■ **Required work**:
Your answer should consist only of the lines below from the one with "ATOM 23 N N" through the one with "ATOM 33 C C", copied exactly.

■ **Extracted information**:
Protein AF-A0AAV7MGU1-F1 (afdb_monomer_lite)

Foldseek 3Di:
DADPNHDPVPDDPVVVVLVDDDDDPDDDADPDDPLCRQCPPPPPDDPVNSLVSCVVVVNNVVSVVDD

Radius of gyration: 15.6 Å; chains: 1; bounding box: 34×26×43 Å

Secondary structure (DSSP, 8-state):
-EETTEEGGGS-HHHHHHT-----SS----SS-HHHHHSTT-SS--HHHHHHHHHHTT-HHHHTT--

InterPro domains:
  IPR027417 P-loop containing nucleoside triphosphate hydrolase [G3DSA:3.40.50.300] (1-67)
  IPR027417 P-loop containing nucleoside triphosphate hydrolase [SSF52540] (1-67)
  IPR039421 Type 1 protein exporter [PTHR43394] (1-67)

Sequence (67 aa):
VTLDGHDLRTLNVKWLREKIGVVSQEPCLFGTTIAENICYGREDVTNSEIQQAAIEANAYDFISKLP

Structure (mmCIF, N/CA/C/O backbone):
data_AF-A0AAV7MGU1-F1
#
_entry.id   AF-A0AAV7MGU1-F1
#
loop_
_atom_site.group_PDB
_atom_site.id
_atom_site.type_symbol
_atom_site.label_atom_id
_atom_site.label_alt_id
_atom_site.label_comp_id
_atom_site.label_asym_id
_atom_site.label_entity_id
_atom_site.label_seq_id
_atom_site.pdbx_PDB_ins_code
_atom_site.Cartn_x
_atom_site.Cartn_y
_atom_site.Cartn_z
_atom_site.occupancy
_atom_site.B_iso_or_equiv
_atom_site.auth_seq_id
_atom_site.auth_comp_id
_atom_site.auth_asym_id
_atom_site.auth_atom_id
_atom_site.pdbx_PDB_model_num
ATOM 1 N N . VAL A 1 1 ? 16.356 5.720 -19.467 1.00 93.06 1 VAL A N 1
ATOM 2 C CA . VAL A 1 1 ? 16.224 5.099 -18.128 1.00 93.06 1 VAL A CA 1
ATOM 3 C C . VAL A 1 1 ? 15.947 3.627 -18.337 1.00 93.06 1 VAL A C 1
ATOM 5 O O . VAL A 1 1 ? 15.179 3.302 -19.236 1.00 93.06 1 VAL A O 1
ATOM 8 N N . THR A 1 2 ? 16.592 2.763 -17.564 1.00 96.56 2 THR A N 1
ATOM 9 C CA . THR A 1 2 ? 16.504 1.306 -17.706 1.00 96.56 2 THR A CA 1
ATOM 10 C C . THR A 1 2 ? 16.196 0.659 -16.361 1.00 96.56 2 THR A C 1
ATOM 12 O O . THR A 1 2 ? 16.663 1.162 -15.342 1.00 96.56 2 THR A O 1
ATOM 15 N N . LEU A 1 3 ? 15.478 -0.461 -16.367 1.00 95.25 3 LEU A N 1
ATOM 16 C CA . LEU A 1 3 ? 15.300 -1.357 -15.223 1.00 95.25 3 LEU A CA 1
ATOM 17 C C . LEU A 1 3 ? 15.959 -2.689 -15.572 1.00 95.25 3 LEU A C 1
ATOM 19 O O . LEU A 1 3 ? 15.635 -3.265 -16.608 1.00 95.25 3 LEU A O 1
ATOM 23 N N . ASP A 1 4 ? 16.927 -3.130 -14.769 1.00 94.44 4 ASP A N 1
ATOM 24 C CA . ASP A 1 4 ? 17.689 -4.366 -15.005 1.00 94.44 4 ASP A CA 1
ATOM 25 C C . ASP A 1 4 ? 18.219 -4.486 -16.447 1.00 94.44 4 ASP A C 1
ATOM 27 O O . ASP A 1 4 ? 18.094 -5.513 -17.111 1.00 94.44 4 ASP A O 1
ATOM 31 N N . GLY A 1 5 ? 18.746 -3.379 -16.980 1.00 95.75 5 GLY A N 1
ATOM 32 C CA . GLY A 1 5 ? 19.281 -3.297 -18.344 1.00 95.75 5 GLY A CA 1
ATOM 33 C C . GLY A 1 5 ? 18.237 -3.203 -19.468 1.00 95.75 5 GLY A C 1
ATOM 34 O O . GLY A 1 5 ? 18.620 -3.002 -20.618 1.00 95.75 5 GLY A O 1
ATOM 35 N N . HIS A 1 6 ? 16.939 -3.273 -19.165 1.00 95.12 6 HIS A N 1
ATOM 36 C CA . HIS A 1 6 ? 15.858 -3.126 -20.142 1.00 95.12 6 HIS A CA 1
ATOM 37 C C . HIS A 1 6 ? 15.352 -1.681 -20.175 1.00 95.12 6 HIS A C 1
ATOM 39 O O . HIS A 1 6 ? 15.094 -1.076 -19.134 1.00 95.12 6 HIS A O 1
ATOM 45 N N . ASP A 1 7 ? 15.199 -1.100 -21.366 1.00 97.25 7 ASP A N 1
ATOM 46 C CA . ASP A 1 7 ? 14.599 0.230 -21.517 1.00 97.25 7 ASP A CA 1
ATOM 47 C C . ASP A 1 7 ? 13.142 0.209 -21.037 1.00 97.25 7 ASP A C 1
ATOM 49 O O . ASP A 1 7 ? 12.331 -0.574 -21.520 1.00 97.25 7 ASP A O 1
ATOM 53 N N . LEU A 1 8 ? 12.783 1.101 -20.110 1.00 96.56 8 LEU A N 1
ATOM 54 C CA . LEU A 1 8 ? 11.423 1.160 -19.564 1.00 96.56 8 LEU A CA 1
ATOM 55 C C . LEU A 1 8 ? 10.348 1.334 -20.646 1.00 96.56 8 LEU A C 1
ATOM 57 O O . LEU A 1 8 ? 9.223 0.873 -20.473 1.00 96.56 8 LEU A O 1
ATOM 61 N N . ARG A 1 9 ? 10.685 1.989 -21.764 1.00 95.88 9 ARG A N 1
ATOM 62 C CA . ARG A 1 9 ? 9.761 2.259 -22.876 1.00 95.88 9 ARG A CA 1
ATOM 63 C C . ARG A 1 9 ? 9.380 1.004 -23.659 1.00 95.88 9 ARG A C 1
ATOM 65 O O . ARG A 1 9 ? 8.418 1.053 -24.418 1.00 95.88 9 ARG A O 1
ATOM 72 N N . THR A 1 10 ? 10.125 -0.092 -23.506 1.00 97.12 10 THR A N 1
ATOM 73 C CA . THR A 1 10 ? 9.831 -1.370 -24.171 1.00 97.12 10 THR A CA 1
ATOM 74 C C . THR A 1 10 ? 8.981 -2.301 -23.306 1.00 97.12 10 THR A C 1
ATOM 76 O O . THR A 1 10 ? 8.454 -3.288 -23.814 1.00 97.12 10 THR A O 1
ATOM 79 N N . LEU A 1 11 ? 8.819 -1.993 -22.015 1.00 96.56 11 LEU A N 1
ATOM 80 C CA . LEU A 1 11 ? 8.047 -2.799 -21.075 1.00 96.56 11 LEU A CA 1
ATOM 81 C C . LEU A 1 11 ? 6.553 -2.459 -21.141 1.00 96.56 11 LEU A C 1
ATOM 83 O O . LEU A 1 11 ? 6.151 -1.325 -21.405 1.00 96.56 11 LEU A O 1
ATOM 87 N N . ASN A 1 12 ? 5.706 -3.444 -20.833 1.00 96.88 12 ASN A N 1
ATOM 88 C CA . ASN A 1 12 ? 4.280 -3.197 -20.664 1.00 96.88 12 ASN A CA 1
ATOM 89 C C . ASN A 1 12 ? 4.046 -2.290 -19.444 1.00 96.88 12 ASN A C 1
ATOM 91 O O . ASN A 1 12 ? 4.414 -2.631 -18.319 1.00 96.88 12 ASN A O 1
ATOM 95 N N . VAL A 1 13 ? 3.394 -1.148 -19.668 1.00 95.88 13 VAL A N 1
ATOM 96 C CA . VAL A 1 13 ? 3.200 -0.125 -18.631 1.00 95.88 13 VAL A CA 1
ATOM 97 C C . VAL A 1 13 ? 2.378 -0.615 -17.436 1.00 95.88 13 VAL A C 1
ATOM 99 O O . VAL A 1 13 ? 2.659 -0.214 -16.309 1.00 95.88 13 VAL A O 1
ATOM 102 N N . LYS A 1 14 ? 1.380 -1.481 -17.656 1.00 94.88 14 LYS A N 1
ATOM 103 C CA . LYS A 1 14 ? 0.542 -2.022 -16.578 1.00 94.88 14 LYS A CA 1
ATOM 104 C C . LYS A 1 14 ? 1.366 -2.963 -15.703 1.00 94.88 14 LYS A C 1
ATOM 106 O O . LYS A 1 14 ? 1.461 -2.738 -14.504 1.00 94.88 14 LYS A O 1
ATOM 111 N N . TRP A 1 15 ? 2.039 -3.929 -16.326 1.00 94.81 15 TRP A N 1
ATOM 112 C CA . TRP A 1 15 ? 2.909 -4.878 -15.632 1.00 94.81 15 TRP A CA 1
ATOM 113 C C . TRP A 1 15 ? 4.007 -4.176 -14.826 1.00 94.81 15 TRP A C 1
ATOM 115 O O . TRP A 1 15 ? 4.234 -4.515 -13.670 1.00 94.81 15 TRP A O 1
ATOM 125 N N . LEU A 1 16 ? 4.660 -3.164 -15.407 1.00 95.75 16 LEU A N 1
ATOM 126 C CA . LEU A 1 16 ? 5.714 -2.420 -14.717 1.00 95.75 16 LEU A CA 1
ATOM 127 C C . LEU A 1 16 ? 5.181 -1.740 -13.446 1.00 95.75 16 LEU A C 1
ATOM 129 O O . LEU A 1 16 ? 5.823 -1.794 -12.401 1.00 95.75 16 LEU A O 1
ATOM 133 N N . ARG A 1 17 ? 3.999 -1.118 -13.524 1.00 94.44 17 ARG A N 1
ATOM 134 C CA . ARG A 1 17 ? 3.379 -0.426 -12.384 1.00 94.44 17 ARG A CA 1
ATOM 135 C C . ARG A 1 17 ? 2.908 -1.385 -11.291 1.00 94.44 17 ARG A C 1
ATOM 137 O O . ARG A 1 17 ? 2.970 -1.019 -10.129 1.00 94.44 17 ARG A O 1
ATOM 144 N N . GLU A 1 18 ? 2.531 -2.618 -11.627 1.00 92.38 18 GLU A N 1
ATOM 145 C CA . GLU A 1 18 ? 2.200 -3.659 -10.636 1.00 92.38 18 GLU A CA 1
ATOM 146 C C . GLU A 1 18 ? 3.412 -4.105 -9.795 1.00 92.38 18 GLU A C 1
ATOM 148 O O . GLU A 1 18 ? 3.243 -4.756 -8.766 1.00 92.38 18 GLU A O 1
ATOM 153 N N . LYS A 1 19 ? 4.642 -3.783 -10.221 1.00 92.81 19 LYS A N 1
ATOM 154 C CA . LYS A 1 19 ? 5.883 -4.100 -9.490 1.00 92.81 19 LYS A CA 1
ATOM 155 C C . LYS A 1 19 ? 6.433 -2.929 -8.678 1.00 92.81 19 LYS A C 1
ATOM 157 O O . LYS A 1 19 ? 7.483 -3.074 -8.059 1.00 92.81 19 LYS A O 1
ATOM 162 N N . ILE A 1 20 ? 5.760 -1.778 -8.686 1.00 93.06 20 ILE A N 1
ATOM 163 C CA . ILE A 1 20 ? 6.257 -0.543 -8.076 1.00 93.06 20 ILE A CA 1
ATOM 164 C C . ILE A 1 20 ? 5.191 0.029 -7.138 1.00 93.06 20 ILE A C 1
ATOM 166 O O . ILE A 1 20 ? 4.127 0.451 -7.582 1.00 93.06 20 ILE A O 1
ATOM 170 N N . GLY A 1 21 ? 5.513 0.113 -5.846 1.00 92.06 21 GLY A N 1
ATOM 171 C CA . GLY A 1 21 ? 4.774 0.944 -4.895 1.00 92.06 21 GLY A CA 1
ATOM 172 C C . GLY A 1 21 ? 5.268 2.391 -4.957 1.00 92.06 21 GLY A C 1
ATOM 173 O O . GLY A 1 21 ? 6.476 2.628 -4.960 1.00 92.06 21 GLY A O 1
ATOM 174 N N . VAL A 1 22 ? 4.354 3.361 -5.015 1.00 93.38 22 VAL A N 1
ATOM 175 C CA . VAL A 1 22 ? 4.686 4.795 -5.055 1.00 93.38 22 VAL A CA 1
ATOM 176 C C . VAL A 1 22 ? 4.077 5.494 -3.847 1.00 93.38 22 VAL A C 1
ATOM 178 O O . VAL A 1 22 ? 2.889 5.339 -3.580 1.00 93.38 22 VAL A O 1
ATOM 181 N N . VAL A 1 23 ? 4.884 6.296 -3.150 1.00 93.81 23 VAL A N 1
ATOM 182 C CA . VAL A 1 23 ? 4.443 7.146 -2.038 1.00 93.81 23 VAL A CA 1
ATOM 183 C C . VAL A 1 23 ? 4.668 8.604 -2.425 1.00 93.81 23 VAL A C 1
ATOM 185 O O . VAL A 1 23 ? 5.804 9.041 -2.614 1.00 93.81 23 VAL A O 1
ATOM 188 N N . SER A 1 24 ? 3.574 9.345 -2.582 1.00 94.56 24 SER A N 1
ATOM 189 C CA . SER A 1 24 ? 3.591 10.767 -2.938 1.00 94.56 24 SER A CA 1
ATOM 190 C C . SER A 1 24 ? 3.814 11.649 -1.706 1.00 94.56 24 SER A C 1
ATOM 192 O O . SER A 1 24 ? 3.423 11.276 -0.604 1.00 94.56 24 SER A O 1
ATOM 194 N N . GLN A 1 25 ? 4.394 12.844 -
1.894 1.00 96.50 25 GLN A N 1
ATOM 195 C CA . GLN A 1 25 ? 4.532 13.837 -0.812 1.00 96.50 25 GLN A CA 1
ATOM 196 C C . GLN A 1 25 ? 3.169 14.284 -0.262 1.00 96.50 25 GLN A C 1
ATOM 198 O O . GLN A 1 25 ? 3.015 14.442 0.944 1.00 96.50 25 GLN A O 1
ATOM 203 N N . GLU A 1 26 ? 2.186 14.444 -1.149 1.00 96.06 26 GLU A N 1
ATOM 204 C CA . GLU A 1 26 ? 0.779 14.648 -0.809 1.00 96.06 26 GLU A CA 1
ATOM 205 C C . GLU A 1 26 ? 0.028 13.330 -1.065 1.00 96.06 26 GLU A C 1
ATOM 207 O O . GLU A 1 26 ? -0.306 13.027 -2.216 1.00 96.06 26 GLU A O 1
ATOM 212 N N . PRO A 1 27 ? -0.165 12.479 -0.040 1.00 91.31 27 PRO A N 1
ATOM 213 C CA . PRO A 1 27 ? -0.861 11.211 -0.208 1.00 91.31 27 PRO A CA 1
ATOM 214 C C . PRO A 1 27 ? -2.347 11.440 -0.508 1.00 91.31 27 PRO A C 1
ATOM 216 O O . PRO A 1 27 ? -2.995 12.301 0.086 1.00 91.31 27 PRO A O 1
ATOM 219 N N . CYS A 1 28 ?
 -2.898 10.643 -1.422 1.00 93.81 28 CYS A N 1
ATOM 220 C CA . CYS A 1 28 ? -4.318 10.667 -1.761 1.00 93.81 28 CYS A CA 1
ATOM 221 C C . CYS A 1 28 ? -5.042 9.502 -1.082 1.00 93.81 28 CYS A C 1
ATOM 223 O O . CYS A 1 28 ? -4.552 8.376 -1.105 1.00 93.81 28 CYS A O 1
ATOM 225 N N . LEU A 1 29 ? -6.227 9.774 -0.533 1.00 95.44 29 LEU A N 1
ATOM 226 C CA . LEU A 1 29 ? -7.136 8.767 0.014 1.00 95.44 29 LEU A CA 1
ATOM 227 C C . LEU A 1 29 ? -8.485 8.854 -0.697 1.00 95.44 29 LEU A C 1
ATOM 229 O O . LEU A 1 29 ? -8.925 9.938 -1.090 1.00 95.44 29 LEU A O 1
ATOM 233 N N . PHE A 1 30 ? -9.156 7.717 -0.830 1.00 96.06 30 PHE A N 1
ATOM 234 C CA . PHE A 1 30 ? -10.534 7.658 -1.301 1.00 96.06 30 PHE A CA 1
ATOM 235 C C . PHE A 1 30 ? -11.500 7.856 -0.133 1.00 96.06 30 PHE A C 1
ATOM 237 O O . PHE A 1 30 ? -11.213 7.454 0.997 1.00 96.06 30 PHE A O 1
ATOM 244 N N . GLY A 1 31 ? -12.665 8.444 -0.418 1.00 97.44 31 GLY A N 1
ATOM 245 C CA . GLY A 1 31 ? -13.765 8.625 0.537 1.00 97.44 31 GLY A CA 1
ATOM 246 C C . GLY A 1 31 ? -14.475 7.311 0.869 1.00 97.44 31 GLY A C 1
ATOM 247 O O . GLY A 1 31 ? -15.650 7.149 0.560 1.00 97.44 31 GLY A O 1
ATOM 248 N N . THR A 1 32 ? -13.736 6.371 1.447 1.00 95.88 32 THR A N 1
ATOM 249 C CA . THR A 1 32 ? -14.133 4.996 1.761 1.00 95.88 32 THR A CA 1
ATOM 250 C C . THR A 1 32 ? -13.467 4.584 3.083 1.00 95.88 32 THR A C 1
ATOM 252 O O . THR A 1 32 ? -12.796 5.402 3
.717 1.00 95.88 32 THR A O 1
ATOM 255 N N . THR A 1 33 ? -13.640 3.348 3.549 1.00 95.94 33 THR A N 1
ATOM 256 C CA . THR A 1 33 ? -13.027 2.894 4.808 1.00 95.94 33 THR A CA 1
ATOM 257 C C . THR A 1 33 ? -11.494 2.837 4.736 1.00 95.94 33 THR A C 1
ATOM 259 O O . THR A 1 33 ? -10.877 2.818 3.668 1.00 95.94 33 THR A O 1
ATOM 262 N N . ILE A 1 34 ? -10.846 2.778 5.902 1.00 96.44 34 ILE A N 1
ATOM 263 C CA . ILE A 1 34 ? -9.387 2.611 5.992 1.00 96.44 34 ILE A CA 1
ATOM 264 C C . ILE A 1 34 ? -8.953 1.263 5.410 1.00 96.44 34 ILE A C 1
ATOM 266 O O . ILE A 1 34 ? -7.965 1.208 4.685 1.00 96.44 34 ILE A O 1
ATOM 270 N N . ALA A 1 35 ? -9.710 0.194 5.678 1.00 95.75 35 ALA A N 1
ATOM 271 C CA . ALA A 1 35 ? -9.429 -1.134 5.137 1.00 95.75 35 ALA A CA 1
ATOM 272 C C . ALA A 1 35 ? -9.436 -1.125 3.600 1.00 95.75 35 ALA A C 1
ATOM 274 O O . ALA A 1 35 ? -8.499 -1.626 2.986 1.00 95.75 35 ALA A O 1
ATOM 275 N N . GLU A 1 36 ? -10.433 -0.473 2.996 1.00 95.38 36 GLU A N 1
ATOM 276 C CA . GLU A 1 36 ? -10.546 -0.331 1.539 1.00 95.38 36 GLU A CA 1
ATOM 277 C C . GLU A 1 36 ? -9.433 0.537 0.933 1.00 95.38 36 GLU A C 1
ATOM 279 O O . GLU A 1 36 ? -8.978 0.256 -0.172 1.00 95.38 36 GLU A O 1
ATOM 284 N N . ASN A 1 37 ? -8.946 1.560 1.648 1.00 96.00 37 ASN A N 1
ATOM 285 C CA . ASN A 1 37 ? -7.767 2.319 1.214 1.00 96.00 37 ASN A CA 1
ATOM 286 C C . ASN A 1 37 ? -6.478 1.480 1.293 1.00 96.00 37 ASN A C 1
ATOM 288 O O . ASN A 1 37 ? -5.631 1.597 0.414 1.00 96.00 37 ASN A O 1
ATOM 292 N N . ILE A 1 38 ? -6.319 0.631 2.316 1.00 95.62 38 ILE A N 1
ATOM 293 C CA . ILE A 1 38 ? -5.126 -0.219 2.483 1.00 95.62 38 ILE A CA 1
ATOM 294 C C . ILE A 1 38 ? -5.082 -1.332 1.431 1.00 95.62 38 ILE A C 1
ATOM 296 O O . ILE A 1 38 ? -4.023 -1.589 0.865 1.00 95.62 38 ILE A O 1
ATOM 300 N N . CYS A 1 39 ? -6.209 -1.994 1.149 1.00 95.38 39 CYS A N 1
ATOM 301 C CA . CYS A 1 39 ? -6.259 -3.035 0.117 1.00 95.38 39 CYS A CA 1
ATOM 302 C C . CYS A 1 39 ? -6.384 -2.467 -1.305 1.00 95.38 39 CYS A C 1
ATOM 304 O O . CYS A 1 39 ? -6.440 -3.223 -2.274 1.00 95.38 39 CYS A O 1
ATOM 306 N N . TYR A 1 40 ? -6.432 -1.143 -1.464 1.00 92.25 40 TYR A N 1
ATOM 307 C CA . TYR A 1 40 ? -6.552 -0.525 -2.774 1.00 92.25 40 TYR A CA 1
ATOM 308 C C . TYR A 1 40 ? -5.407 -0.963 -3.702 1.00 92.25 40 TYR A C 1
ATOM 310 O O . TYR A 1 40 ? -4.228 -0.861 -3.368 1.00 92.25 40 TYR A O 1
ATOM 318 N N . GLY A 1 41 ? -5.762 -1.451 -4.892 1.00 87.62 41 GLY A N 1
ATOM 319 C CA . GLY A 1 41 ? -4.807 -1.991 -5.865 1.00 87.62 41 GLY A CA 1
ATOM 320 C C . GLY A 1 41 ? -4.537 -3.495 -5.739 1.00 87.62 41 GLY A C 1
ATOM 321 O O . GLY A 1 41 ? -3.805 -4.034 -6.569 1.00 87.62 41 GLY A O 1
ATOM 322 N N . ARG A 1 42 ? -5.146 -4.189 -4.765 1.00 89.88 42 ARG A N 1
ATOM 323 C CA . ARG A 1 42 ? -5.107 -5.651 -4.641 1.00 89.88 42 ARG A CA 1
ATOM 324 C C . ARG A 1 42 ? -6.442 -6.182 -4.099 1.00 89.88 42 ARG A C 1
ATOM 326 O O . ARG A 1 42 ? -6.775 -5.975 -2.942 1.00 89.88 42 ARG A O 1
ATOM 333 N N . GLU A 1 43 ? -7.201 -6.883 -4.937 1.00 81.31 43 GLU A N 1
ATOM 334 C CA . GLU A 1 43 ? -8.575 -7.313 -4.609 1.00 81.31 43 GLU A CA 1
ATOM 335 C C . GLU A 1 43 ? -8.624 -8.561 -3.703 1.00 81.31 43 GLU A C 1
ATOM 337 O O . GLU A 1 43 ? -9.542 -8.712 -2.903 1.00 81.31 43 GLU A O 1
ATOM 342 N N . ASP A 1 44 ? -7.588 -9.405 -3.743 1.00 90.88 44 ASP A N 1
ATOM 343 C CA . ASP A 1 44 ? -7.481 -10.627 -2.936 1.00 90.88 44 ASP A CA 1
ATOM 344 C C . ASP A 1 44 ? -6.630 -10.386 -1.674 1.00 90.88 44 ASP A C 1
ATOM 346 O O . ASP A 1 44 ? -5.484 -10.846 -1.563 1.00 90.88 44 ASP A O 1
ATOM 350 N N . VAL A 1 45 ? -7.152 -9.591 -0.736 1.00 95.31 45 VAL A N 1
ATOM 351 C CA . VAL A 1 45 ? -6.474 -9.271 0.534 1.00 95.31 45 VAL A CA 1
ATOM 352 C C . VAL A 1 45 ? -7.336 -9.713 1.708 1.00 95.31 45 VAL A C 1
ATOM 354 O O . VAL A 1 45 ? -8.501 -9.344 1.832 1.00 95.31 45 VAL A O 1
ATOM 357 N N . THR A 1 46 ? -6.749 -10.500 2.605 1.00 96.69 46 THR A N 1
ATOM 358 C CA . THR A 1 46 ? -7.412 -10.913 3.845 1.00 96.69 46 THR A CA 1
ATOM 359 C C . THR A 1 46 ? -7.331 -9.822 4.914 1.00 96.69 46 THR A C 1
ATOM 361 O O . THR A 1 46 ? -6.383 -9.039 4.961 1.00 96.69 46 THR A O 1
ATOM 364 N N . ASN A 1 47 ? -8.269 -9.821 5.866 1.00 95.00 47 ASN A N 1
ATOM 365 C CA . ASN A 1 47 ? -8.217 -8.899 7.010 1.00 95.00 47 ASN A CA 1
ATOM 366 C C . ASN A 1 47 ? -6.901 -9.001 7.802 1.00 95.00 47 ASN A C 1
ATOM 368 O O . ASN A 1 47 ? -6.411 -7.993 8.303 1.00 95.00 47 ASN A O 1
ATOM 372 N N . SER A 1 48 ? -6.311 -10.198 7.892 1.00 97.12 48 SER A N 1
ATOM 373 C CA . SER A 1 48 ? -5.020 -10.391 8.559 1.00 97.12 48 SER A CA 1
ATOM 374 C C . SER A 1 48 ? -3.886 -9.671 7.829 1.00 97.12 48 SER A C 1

■ **Response area**:
ATOM 23 N N . ASP A 1 4 ? 16.927 -3.130 -14.769 1.00 94.44 4 ASP A N 1
ATOM 24 C CA . ASP A 1 4 ? 17.689 -4.366 -15.005 1.00 94.44 4 ASP A CA 1
ATOM 25 C C . ASP A 1 4 ? 18.219 -4.486 -16.447 1.00 94.44 4 ASP A C 1
ATOM 27 O O . ASP A 1 4 ? 18.094 -5.513 -17.111 1.00 94.44 4 ASP A O 1
ATOM 31 N N . GLY A 1 5 ? 18.746 -3.379 -16.980 1.00 95.75 5 GLY A N 1
ATOM 32 C CA . GLY A 1 5 ? 19.281 -3.297 -18.344 1.00 95.75 5 GLY A CA 1
ATOM 33 C C . GLY A 1 5 ? 18.237 -3.203 -19.468 1.00 95.75 5 GLY A C 1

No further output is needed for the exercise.